4. It’s Okay if It Doesn’t Smell Bad
It’s not always the case.
Some gases that can pollute indoor air, such as CO and radon, are invisible, odorless, and tasteless. Thus, they can be present in the indoor air you breathe, and you won’t even know it.
Aside from tobacco smoke, gas- or wood-burning ovens and stoves can emit CO. The same goes for clothes dryers, fireplaces, water heaters, and power tools. In addition, furnace problems, such as a cracked heat exchanger, can leak this gas into your home.
On the other hand, radon is a naturally-occurring gas produced by rock and soil. It can also come from natural gas, water supply, and building materials.

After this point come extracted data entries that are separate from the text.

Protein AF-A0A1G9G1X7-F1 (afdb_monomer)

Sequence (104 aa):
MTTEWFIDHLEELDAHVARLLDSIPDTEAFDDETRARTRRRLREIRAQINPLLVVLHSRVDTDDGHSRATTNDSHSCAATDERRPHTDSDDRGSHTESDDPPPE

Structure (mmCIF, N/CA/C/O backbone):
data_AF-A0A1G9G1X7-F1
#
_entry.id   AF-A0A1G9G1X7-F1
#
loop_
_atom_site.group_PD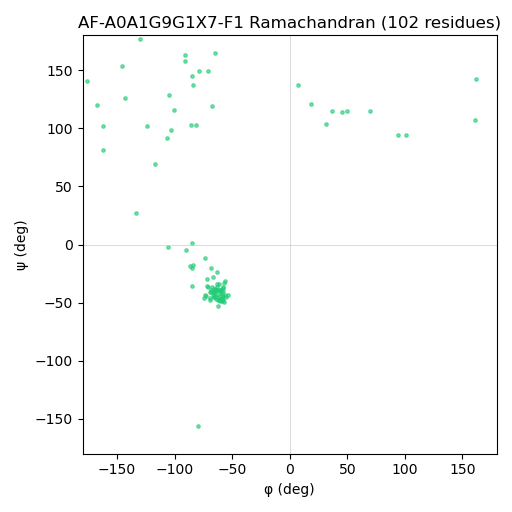B
_atom_site.id
_atom_site.type_symbol
_atom_site.label_atom_id
_atom_site.label_alt_id
_atom_site.label_comp_id
_atom_site.label_asym_id
_atom_site.label_entity_id
_atom_site.label_seq_id
_atom_site.pdbx_PDB_ins_code
_atom_site.Cartn_x
_atom_site.Cartn_y
_atom_site.Cartn_z
_atom_site.occupancy
_atom_site.B_iso_or_equiv
_atom_site.auth_seq_id
_atom_site.auth_comp_id
_atom_site.auth_asym_id
_atom_site.auth_atom_id
_atom_site.pdbx_PDB_model_num
ATOM 1 N N . MET A 1 1 ? 21.061 10.967 -7.461 1.00 66.38 1 MET A N 1
ATOM 2 C CA . MET A 1 1 ? 19.876 10.301 -6.887 1.00 66.38 1 MET A CA 1
ATOM 3 C C . MET A 1 1 ? 19.381 9.355 -7.964 1.00 66.38 1 MET A C 1
ATOM 5 O O . MET A 1 1 ? 19.039 9.843 -9.034 1.00 66.38 1 MET A O 1
ATOM 9 N N . THR A 1 2 ? 19.536 8.046 -7.772 1.00 86.81 2 THR A N 1
ATOM 10 C CA . THR A 1 2 ? 19.236 7.034 -8.801 1.00 86.81 2 THR A CA 1
ATOM 11 C C . THR A 1 2 ? 17.790 6.558 -8.676 1.00 86.81 2 THR A C 1
ATOM 13 O O . THR A 1 2 ? 17.179 6.706 -7.617 1.00 86.81 2 THR A O 1
ATOM 16 N N . THR A 1 3 ? 17.238 6.008 -9.760 1.00 87.94 3 THR A N 1
ATOM 17 C CA . THR A 1 3 ? 15.898 5.399 -9.769 1.00 87.94 3 THR A CA 1
ATOM 18 C C . THR A 1 3 ? 15.800 4.262 -8.751 1.00 87.94 3 THR A C 1
ATOM 20 O O . THR A 1 3 ? 14.812 4.187 -8.032 1.00 87.94 3 THR A O 1
ATOM 23 N N . GLU A 1 4 ? 16.853 3.451 -8.627 1.00 89.69 4 GLU A N 1
ATOM 24 C CA . GLU A 1 4 ? 16.964 2.355 -7.654 1.00 89.69 4 GLU A CA 1
ATOM 25 C C . GLU A 1 4 ? 16.793 2.846 -6.212 1.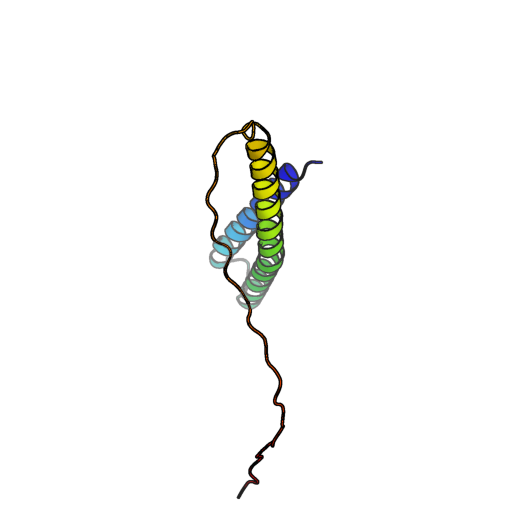00 89.69 4 GLU A C 1
ATOM 27 O O . GLU A 1 4 ? 15.927 2.358 -5.499 1.00 89.69 4 GLU A O 1
ATOM 32 N N . TRP A 1 5 ? 17.513 3.903 -5.812 1.00 93.69 5 TRP A N 1
ATOM 33 C CA . TRP A 1 5 ? 17.372 4.478 -4.469 1.00 93.69 5 TRP A CA 1
ATOM 34 C C . TRP A 1 5 ? 15.934 4.934 -4.181 1.00 93.69 5 TRP A C 1
ATOM 36 O O . TRP A 1 5 ? 15.447 4.831 -3.058 1.00 93.69 5 TRP A O 1
ATOM 46 N N . PHE A 1 6 ? 15.249 5.471 -5.194 1.00 92.81 6 PHE A N 1
ATOM 47 C CA . PHE A 1 6 ? 13.870 5.924 -5.039 1.00 92.81 6 PHE A CA 1
ATOM 48 C C . PHE A 1 6 ? 12.891 4.749 -4.909 1.00 92.81 6 PHE A C 1
ATOM 50 O O . PHE A 1 6 ? 11.942 4.847 -4.135 1.00 92.81 6 PHE A O 1
ATOM 57 N N . ILE A 1 7 ? 13.134 3.643 -5.621 1.00 94.94 7 ILE A N 1
ATOM 58 C CA . ILE A 1 7 ? 12.385 2.389 -5.468 1.00 94.94 7 ILE A CA 1
ATOM 59 C C . ILE A 1 7 ? 12.581 1.840 -4.054 1.00 94.94 7 ILE A C 1
ATOM 61 O O . ILE A 1 7 ? 11.588 1.674 -3.349 1.00 94.94 7 ILE A O 1
ATOM 65 N N . ASP A 1 8 ? 13.830 1.679 -3.608 1.00 95.75 8 ASP A N 1
ATOM 66 C CA . ASP A 1 8 ? 14.157 1.183 -2.263 1.00 95.75 8 ASP A CA 1
ATOM 67 C C . ASP A 1 8 ? 13.448 2.007 -1.180 1.00 95.75 8 ASP A C 1
ATOM 69 O O . ASP A 1 8 ? 12.865 1.474 -0.236 1.00 95.75 8 ASP A O 1
ATOM 73 N N . HIS A 1 9 ? 13.443 3.333 -1.340 1.00 96.19 9 HIS A N 1
ATOM 74 C CA . HIS A 1 9 ? 12.780 4.229 -0.402 1.00 96.19 9 HIS A CA 1
ATOM 75 C C . HIS A 1 9 ? 11.252 4.059 -0.385 1.00 96.19 9 HIS A C 1
ATOM 77 O O . HIS A 1 9 ? 10.632 4.091 0.681 1.00 96.19 9 HIS A O 1
ATOM 83 N N . LEU A 1 10 ? 10.622 3.879 -1.550 1.00 96.06 10 LEU A N 1
ATOM 84 C CA . LEU A 1 10 ? 9.181 3.628 -1.639 1.00 96.06 10 LEU A CA 1
ATOM 85 C C . LEU A 1 10 ? 8.798 2.262 -1.053 1.00 96.06 10 LEU A C 1
ATOM 87 O O . LEU A 1 10 ? 7.753 2.153 -0.408 1.00 96.06 10 LEU A O 1
ATOM 91 N N . GLU A 1 11 ? 9.635 1.242 -1.234 1.00 96.94 11 GLU A N 1
ATOM 92 C CA . GLU A 1 11 ? 9.443 -0.083 -0.636 1.00 96.94 11 GLU A CA 1
ATOM 93 C C . GLU A 1 11 ? 9.586 -0.042 0.888 1.00 96.94 11 GLU A C 1
ATOM 95 O O . GLU A 1 11 ? 8.746 -0.591 1.607 1.00 96.94 11 GLU A O 1
ATOM 100 N N . GLU A 1 12 ? 10.591 0.673 1.401 1.00 97.62 12 GLU A N 1
ATOM 101 C CA . GLU A 1 12 ? 10.753 0.903 2.838 1.00 97.62 12 GLU A CA 1
ATOM 102 C C . GLU A 1 12 ? 9.521 1.605 3.428 1.00 97.62 12 GLU A C 1
ATOM 104 O O . GLU A 1 12 ? 9.035 1.228 4.503 1.00 97.62 12 GLU A O 1
ATOM 109 N N . LEU A 1 13 ? 8.978 2.592 2.709 1.00 96.88 13 LEU A N 1
ATOM 110 C CA . LEU A 1 13 ? 7.776 3.304 3.117 1.00 96.88 13 LEU A CA 1
ATOM 111 C C . LEU A 1 13 ? 6.540 2.389 3.129 1.00 96.88 13 LEU A C 1
ATOM 113 O O . LEU A 1 13 ? 5.805 2.410 4.119 1.00 96.88 13 LEU A O 1
ATOM 117 N N . ASP A 1 14 ? 6.313 1.559 2.101 1.00 97.44 14 ASP A N 1
ATOM 118 C CA . ASP A 1 14 ? 5.197 0.592 2.104 1.00 97.44 14 ASP A CA 1
ATOM 119 C C . ASP A 1 14 ? 5.327 -0.405 3.264 1.00 97.44 14 ASP A C 1
ATOM 121 O O . ASP A 1 14 ? 4.367 -0.626 4.009 1.00 97.44 14 ASP A O 1
ATOM 125 N N . ALA A 1 15 ? 6.533 -0.934 3.495 1.00 97.62 15 ALA A N 1
ATOM 126 C CA . ALA A 1 15 ? 6.812 -1.847 4.599 1.00 97.62 15 ALA A CA 1
ATOM 127 C C . ALA A 1 15 ? 6.603 -1.183 5.970 1.00 97.62 15 ALA A C 1
ATOM 129 O O . ALA A 1 15 ? 6.130 -1.813 6.922 1.00 97.62 15 ALA A O 1
ATOM 130 N N . HIS A 1 16 ? 6.942 0.100 6.110 1.00 97.88 16 HIS A N 1
ATOM 131 C CA . HIS A 1 16 ? 6.655 0.858 7.324 1.00 97.88 16 HIS A CA 1
ATOM 132 C C . HIS A 1 16 ? 5.146 1.039 7.534 1.00 97.88 16 HIS A C 1
ATOM 134 O O . HIS A 1 16 ? 4.643 0.789 8.630 1.00 97.88 16 HIS A O 1
ATOM 140 N N . VAL A 1 17 ? 4.406 1.396 6.483 1.00 97.12 17 VAL A N 1
ATOM 141 C CA . VAL A 1 17 ? 2.947 1.550 6.549 1.00 97.12 17 VAL A CA 1
ATOM 142 C C . VAL A 1 17 ? 2.251 0.223 6.868 1.00 97.12 17 VAL A C 1
ATOM 144 O O . VAL A 1 17 ? 1.304 0.213 7.655 1.00 97.12 17 VAL A O 1
ATOM 147 N N . ALA A 1 18 ? 2.723 -0.897 6.317 1.00 96.19 18 ALA A N 1
ATOM 148 C CA . ALA A 1 18 ? 2.216 -2.228 6.643 1.00 96.19 18 ALA A CA 1
ATOM 149 C C . ALA A 1 18 ? 2.396 -2.554 8.135 1.00 96.19 18 ALA A C 1
ATOM 151 O O . ALA A 1 18 ? 1.429 -2.918 8.800 1.00 96.19 18 ALA A O 1
ATOM 152 N N . ARG A 1 19 ? 3.590 -2.303 8.693 1.00 96.75 19 ARG A N 1
ATOM 153 C CA . ARG A 1 19 ? 3.853 -2.480 10.132 1.00 96.75 19 ARG A CA 1
ATOM 154 C C . ARG A 1 19 ? 2.952 -1.612 11.011 1.00 96.75 19 ARG A C 1
ATOM 156 O O . ARG A 1 19 ? 2.497 -2.071 12.053 1.00 96.75 19 ARG A O 1
ATOM 163 N N . LEU A 1 20 ? 2.677 -0.372 10.598 1.00 95.25 20 LEU A N 1
ATOM 164 C CA . LEU A 1 20 ? 1.744 0.501 11.313 1.00 95.25 20 LEU A CA 1
ATOM 165 C C . LEU A 1 20 ? 0.303 -0.019 11.239 1.00 95.25 20 LEU A C 1
ATOM 167 O O . LEU A 1 20 ? -0.416 0.028 12.229 1.00 95.25 20 LEU A O 1
ATOM 171 N N . LEU A 1 21 ? -0.139 -0.527 10.086 1.00 94.88 21 LEU A N 1
ATOM 172 C CA . LEU A 1 21 ? -1.472 -1.122 9.956 1.00 94.88 21 LEU A CA 1
ATOM 173 C C . LEU A 1 21 ? -1.663 -2.320 10.892 1.00 94.88 21 LEU A C 1
ATOM 175 O O . LEU A 1 21 ? -2.735 -2.435 11.494 1.00 94.88 21 LEU A O 1
ATOM 179 N N . ASP A 1 22 ? -0.628 -3.147 11.033 1.00 95.19 22 ASP A N 1
ATOM 180 C CA . ASP A 1 22 ? -0.632 -4.326 11.900 1.00 95.19 22 ASP A CA 1
ATOM 181 C C . ASP A 1 22 ? -0.584 -3.970 13.392 1.00 95.19 22 ASP A C 1
ATOM 183 O O . ASP A 1 22 ? -1.163 -4.697 14.189 1.00 95.19 22 ASP A O 1
ATOM 187 N N . SER A 1 23 ? 0.024 -2.841 13.782 1.00 93.94 23 SER A N 1
ATOM 188 C CA . SER A 1 23 ? 0.118 -2.420 15.193 1.00 93.94 23 SER A CA 1
ATOM 189 C C . SER A 1 23 ? -1.088 -1.621 15.702 1.00 93.94 23 SER A C 1
ATOM 191 O O . SE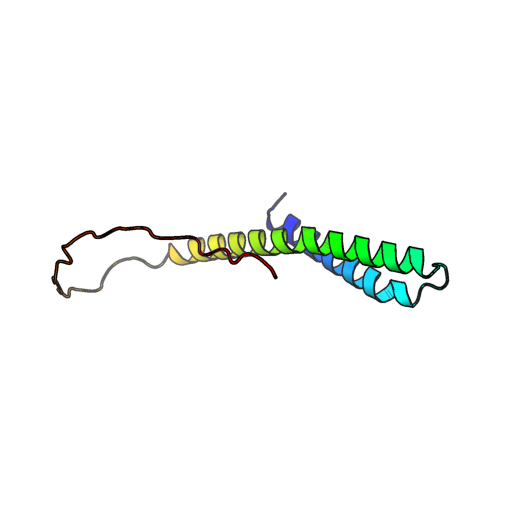R A 1 23 ? -1.315 -1.511 16.911 1.00 93.94 23 SER A O 1
ATOM 193 N N . ILE A 1 24 ? -1.902 -1.062 14.800 1.00 90.62 24 ILE A N 1
ATOM 19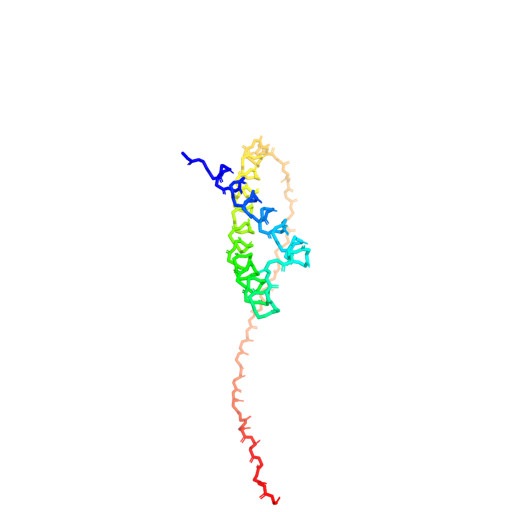4 C CA . ILE A 1 24 ? -3.087 -0.280 15.174 1.00 90.62 24 ILE A CA 1
ATOM 195 C C . ILE A 1 24 ? -4.082 -1.054 16.065 1.00 90.62 24 ILE A C 1
ATOM 197 O O . ILE A 1 24 ? -4.601 -0.433 16.991 1.00 90.62 24 ILE A O 1
ATOM 201 N N . PRO A 1 25 ? -4.431 -2.338 15.826 1.00 86.12 25 PRO A N 1
ATOM 202 C CA . PRO A 1 25 ? -5.288 -3.132 16.720 1.00 86.12 25 PRO A CA 1
ATOM 203 C C . PRO A 1 25 ? -4.774 -3.239 18.165 1.00 86.12 25 PRO A C 1
ATOM 205 O O . PRO A 1 25 ? -5.583 -3.237 19.089 1.00 86.12 25 PRO A O 1
ATOM 208 N N . ASP A 1 26 ? -3.460 -3.230 18.369 1.00 84.75 26 ASP A N 1
ATOM 209 C CA . ASP A 1 26 ? -2.851 -3.429 19.691 1.00 84.75 26 ASP A CA 1
ATOM 210 C C . ASP A 1 26 ? -2.656 -2.113 20.461 1.00 84.75 26 ASP A C 1
ATOM 212 O O . ASP A 1 26 ? -2.246 -2.093 21.618 1.00 84.75 26 ASP A O 1
ATOM 216 N N . THR A 1 27 ? -2.958 -0.977 19.826 1.00 85.44 27 THR A N 1
ATOM 217 C CA . THR A 1 27 ? -2.785 0.340 20.439 1.00 85.44 27 THR A CA 1
ATOM 218 C C . THR A 1 27 ? -3.972 0.668 21.349 1.00 85.44 27 THR A C 1
ATOM 220 O O . THR A 1 27 ? -5.038 1.058 20.872 1.00 85.44 27 THR A O 1
ATOM 223 N N . GLU A 1 28 ? -3.797 0.551 22.667 1.00 81.19 28 GLU A N 1
ATOM 224 C CA . GLU A 1 28 ? -4.835 0.879 23.667 1.00 81.19 28 GLU A CA 1
ATOM 225 C C . GLU A 1 28 ? -5.154 2.384 23.751 1.00 81.19 28 GLU A C 1
ATOM 227 O O . GLU A 1 28 ? -6.228 2.771 24.200 1.00 81.19 28 GLU A O 1
ATOM 232 N N . ALA A 1 29 ? -4.249 3.246 23.277 1.00 82.94 29 ALA A N 1
ATOM 233 C CA . ALA A 1 29 ? -4.410 4.701 23.324 1.00 82.94 29 ALA A CA 1
ATOM 234 C C . ALA A 1 29 ? -5.431 5.266 22.315 1.00 82.94 29 ALA A C 1
ATOM 236 O O . ALA A 1 29 ? -5.775 6.444 22.400 1.00 82.94 29 ALA A O 1
ATOM 237 N N . PHE A 1 30 ? -5.895 4.469 21.345 1.00 86.06 30 PHE A N 1
ATOM 238 C CA . PHE A 1 30 ? -6.831 4.923 20.314 1.00 86.06 30 PHE A CA 1
ATOM 239 C C . PHE A 1 30 ? -8.247 4.413 20.560 1.00 86.06 30 PHE A C 1
ATOM 241 O O . PHE A 1 30 ? -8.474 3.203 20.661 1.00 86.06 30 PHE A O 1
ATOM 248 N N . ASP A 1 31 ? -9.200 5.345 20.539 1.00 91.94 31 ASP A N 1
ATOM 249 C CA . ASP A 1 31 ? -10.611 5.017 20.363 1.00 91.94 31 ASP A CA 1
ATOM 250 C C . ASP A 1 31 ? -10.875 4.409 18.971 1.00 91.94 31 ASP A C 1
ATOM 252 O O . ASP A 1 31 ? -10.041 4.466 18.056 1.00 91.94 31 ASP A O 1
ATOM 256 N N . ASP A 1 32 ? -12.039 3.781 18.810 1.00 91.44 32 ASP A N 1
ATOM 257 C CA . ASP A 1 32 ? -12.381 3.045 17.588 1.00 91.44 32 ASP A CA 1
ATOM 258 C C . ASP A 1 32 ? -12.447 3.942 16.344 1.00 91.44 32 ASP A C 1
ATOM 260 O O . ASP A 1 32 ? -12.054 3.520 15.253 1.00 91.44 32 ASP A O 1
ATOM 264 N N . GLU A 1 33 ? -12.878 5.195 16.501 1.00 94.81 33 GLU A N 1
ATOM 265 C CA . GLU A 1 33 ? -12.959 6.167 15.408 1.00 94.81 33 GLU A CA 1
ATOM 266 C C . GLU A 1 33 ? -11.562 6.585 14.928 1.00 94.81 33 GLU A C 1
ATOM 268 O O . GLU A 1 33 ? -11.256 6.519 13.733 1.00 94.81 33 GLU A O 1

Both CO and radon at elevated levels are dangerous, even deadly. The good news is that indoor air quality testing can determine if you have them at home. Moreover, such tests can check for other indoor air pollutants like mold, VOCs, and dust mites, to name a few.
5. HVAC Systems Always Help Improve IAQ
An HVAC system’s chief purposes are to provide comfort and optimal indoor air quality. It does the latter by ensuring adequate ventilation with filtration. And to carry out that job, it relies on air filters that catch and trap airborne pollutants.
However, HVAC systems, particularly ill-maintained ones, can become a source of air pollution. Here’s how.
An HVAC filter that’s become so filthy and clogged can no longer trap pollutants. Moreover, the contaminants it has once trapped can also become airborne. In addition, severe clogging in air filters can cause poor performance and inefficiency.
Therefore, make sure you change or clean your HVAC air filters as often as needed. The typical recommendation is every three months. However, since you live in Humble, TX, it might be best to do it monthly.
Stagnant Water in Drip Pans
Another way an ill-maintained HVAC system can lower IAQ is by promoting mold growth. That can happen when the collected condensation in their drip pans becomes stagnant.
Aside from giving molds the moisture they need, an AC pan leaking can also cause water damage. And when that water spreads, more molds can grow on more surfaces.
All that should tell you how crucial heating and cooling maintenance is to your home’s IAQ. Besides, a well-maintained HVAC lasts longer, performs better, and is more energy efficient.
Time to Elevate Your Indoor Air Quality
And there you have it, your ultimate guide on the myths and the truths about indoor air quality. Now you know indoor air isn’t always better than outdoor air, and IAQ impacts everyone. You also learned that while an HVAC system can help improve IAQ, an ill-maintained one can do the opposite.